Records from a collection
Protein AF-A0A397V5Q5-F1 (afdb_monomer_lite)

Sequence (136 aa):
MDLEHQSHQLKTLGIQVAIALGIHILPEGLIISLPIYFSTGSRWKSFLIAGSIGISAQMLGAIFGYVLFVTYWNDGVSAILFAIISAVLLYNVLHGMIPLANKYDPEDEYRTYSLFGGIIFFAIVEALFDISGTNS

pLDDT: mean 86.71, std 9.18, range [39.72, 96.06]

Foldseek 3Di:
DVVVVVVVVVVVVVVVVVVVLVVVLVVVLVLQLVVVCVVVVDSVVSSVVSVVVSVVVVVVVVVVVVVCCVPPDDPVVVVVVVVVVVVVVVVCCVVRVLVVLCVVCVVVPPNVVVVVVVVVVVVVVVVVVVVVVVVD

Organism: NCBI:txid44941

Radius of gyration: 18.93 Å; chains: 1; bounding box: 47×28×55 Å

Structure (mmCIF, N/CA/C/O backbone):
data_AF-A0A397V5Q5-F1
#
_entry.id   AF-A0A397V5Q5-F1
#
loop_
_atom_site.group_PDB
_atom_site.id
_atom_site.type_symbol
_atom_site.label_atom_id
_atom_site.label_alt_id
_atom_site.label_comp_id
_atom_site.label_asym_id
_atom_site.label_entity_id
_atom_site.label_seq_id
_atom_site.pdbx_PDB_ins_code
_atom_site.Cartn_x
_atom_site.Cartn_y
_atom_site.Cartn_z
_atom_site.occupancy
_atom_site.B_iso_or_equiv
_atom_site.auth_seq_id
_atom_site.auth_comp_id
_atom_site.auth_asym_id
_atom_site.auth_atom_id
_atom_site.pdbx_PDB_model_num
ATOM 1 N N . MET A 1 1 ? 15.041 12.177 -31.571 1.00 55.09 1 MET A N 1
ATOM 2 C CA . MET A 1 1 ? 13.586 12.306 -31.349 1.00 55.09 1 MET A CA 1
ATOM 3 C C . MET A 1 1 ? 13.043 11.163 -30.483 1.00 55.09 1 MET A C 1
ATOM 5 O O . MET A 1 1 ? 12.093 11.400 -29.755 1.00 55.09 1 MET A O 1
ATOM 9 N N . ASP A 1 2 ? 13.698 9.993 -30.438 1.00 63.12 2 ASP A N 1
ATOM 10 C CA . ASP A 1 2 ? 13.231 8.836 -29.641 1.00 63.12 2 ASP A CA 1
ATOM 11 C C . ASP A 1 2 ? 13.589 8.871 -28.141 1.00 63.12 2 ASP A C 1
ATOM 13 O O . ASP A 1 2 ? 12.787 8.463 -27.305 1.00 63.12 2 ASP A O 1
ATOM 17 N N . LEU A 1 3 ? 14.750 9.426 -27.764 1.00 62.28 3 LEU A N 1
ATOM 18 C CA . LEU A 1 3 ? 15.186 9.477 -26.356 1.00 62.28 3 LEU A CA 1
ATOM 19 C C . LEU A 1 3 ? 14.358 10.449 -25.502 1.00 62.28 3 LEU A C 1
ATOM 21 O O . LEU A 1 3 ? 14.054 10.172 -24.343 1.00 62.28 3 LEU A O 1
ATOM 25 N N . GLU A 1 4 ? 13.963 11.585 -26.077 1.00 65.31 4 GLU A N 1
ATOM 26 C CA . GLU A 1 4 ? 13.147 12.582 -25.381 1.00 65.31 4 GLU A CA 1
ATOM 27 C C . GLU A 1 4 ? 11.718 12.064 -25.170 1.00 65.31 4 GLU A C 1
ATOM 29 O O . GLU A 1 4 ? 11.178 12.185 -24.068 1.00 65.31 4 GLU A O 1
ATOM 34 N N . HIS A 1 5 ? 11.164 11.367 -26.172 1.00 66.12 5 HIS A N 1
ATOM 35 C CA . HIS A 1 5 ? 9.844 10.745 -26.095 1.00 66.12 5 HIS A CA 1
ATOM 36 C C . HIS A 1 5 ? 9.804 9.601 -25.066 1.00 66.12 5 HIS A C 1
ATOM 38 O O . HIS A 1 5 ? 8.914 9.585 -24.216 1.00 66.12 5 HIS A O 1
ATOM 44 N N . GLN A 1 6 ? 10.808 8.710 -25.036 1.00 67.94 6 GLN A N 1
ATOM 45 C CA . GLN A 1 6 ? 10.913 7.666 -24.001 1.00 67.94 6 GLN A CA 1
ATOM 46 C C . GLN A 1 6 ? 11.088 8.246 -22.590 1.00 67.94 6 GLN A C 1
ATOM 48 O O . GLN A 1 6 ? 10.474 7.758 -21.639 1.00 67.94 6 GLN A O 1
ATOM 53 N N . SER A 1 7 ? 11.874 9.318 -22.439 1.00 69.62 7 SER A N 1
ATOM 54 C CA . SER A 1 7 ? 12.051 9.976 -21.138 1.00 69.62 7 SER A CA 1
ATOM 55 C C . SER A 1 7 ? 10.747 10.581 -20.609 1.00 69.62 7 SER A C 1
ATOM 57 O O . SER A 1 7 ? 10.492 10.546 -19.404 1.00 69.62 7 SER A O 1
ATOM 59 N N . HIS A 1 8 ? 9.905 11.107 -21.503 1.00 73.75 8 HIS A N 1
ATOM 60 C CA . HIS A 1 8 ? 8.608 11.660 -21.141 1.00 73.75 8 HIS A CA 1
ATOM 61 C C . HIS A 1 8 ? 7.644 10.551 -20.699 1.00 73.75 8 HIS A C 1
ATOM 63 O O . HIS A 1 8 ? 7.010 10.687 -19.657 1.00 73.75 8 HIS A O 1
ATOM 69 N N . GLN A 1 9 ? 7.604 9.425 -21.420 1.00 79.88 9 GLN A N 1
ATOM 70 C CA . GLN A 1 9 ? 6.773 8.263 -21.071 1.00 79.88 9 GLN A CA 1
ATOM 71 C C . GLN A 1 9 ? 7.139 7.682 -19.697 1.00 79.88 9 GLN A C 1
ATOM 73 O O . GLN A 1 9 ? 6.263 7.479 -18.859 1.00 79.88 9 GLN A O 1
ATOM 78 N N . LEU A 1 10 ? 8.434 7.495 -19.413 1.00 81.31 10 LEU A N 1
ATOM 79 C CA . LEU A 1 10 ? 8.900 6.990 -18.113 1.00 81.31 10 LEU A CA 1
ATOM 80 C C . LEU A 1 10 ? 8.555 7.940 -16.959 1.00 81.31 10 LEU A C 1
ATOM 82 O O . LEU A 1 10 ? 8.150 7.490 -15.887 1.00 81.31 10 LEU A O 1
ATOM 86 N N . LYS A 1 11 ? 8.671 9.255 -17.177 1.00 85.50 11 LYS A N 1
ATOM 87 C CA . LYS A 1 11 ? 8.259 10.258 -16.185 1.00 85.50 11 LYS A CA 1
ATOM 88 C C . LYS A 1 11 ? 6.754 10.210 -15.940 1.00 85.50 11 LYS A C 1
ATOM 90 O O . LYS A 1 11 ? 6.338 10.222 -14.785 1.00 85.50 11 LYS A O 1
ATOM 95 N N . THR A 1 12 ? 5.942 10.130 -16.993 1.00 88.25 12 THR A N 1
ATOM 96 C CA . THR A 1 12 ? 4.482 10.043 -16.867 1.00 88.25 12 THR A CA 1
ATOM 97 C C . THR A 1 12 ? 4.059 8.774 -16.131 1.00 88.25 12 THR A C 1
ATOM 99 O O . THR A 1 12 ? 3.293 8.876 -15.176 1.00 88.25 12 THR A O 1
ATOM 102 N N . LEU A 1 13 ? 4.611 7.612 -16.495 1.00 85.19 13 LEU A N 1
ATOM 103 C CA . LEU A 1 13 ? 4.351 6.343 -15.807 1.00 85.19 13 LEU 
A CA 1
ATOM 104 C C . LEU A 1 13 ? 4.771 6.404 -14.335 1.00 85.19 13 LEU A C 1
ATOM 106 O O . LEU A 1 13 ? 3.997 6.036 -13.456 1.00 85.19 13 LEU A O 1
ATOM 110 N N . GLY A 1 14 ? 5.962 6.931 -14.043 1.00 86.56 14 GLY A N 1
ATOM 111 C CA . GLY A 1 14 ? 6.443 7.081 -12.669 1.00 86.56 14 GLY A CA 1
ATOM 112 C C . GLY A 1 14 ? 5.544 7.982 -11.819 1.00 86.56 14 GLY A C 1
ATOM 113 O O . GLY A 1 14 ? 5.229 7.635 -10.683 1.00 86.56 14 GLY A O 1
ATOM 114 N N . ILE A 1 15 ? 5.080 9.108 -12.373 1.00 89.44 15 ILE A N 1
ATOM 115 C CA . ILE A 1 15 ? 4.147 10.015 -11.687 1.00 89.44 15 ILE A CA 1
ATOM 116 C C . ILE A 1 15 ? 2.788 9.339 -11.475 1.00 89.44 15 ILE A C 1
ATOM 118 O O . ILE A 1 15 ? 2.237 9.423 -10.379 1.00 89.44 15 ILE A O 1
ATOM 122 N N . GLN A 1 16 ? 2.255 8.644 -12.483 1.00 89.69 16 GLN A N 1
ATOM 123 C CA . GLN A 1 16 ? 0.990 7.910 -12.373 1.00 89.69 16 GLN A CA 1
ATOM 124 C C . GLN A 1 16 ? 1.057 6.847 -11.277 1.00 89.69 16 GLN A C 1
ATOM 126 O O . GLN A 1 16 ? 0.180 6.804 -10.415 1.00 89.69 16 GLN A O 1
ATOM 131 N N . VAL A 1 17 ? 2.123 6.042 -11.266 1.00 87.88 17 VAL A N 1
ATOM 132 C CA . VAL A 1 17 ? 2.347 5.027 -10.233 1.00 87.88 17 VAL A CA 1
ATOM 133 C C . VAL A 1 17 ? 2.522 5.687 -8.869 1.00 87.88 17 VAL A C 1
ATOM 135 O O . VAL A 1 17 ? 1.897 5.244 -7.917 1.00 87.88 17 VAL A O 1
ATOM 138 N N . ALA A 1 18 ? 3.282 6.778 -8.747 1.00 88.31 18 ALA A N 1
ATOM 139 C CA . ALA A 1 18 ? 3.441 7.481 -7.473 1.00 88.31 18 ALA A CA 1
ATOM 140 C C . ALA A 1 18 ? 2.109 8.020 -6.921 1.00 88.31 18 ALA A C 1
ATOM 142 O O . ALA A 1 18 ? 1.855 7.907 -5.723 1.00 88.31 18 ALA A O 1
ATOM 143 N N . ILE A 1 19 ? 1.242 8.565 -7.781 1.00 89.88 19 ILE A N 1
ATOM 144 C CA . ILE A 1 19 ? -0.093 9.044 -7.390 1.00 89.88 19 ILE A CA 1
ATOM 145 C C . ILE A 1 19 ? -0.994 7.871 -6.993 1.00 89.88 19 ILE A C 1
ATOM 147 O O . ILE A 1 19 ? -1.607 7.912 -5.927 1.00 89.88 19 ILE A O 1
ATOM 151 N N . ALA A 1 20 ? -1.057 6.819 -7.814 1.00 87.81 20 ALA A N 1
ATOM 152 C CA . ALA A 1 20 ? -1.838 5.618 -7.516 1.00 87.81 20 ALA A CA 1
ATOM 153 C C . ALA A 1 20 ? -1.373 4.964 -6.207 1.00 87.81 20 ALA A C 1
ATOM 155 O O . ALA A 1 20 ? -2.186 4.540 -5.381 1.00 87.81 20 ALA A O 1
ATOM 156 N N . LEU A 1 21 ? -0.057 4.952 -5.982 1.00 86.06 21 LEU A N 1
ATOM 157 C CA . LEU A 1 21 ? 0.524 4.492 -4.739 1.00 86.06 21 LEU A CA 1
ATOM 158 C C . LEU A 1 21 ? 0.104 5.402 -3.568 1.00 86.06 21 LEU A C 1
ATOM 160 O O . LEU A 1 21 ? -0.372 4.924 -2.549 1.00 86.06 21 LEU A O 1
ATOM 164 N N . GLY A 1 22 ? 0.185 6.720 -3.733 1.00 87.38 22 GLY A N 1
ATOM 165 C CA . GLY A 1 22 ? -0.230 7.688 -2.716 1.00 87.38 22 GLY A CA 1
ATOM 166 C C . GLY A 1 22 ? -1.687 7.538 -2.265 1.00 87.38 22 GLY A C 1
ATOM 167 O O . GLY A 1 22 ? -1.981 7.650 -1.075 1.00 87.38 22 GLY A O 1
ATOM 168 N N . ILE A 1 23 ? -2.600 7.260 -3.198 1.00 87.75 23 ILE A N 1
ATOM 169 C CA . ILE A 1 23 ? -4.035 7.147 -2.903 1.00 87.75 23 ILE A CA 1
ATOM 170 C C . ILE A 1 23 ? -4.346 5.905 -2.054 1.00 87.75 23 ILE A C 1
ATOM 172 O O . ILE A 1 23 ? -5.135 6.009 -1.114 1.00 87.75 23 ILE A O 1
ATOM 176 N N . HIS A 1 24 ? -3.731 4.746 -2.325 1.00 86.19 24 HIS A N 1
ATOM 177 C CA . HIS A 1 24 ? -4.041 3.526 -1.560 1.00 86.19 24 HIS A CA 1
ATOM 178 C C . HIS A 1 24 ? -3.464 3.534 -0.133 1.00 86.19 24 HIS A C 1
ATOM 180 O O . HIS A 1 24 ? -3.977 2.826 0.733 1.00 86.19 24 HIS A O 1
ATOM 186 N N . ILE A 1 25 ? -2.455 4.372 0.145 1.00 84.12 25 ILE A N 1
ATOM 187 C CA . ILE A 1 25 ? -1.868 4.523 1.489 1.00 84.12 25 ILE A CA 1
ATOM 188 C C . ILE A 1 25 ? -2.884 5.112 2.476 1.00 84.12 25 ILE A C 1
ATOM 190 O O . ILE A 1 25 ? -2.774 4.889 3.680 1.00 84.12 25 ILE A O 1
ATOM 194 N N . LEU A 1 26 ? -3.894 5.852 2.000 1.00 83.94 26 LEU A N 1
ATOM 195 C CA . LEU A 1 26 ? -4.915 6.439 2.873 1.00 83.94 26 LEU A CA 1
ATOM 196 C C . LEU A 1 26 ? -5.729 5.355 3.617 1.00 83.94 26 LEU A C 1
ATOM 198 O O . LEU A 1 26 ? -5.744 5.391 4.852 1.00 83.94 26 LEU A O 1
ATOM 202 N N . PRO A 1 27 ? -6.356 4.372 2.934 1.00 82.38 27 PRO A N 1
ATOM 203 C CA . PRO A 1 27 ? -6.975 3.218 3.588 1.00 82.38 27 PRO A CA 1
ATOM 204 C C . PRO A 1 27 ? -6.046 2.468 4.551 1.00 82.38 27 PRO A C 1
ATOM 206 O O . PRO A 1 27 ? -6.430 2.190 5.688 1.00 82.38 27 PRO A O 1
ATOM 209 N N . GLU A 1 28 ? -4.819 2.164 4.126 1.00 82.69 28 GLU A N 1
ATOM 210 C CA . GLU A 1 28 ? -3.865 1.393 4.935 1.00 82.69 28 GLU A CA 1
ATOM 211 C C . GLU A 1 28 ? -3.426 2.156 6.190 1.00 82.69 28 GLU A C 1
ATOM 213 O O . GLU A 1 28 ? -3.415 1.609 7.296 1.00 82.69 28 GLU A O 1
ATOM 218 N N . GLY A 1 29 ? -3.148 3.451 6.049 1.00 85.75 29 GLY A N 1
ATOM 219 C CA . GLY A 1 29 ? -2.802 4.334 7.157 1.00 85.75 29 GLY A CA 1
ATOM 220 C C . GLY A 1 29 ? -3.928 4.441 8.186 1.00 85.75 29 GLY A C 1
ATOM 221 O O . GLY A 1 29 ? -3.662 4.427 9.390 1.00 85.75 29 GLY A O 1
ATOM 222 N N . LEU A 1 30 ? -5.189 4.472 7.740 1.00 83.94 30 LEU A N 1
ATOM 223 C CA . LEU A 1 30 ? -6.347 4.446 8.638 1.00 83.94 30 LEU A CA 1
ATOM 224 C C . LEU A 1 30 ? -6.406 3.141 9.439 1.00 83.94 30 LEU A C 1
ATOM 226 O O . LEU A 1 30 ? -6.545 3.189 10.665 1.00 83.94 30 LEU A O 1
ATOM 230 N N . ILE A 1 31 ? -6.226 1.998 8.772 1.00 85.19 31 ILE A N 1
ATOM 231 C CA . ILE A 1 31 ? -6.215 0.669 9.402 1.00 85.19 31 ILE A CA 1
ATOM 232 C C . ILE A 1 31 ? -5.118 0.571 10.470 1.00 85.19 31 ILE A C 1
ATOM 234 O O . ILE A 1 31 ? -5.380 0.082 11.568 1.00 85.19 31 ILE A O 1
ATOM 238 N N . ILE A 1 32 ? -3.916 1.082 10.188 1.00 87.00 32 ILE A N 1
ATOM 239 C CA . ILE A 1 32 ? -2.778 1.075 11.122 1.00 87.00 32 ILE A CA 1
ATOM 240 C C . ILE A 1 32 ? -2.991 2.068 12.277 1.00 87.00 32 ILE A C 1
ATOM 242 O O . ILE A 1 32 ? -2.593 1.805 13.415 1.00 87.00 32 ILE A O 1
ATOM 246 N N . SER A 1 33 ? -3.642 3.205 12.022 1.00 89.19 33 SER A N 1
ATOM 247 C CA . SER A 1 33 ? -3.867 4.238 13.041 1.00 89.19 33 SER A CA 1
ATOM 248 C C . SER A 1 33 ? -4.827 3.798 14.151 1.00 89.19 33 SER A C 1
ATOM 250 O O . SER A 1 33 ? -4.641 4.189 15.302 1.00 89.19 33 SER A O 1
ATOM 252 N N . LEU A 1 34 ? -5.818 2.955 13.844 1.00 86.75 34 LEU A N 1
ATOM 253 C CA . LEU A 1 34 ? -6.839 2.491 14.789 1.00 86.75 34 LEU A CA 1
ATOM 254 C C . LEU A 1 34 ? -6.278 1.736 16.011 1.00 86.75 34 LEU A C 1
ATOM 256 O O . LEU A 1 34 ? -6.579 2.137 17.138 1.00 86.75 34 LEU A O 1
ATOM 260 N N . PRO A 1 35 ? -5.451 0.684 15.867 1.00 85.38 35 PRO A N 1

### TASK BRIEF
Look above for the line holding "ATOM 59 N N", then set down exactly that line and every line after it up to and including the line holding "ATOM 82 O O", with nothing else.

### WRITTEN SOLUTION
ATOM 59 N N . HIS A 1 8 ? 9.905 11.107 -21.503 1.00 73.75 8 HIS A N 1
ATOM 60 C CA . HIS A 1 8 ? 8.608 11.660 -21.141 1.00 73.75 8 HIS A CA 1
ATOM 61 C C . HIS A 1 8 ? 7.644 10.551 -20.699 1.00 73.75 8 HIS A C 1
ATOM 63 O O . HIS A 1 8 ? 7.010 10.687 -19.657 1.00 73.75 8 HIS A O 1
ATOM 69 N N . GLN A 1 9 ? 7.604 9.425 -21.420 1.00 79.88 9 GLN A N 1
ATOM 70 C CA . GLN A 1 9 ? 6.773 8.263 -21.071 1.00 79.88 9 GLN A CA 1
ATOM 71 C C . GLN A 1 9 ? 7.139 7.682 -19.697 1.00 79.88 9 GLN A C 1
ATOM 73 O O . GLN A 1 9 ? 6.263 7.479 -18.859 1.00 79.88 9 GLN A O 1
ATOM 78 N N . LEU A 1 10 ? 8.434 7.495 -19.413 1.00 81.31 10 LEU A N 1
ATOM 79 C CA . LEU A 1 10 ? 8.900 6.990 -18.113 1.00 81.31 10 LEU A CA 1
ATOM 80 C C . LEU A 1 10 ? 8.555 7.940 -16.959 1.00 81.31 10 LEU A C 1
ATOM 82 O O . LEU A 1 10 ? 8.150 7.490 -15.887 1.00 81.31 10 LEU A O 1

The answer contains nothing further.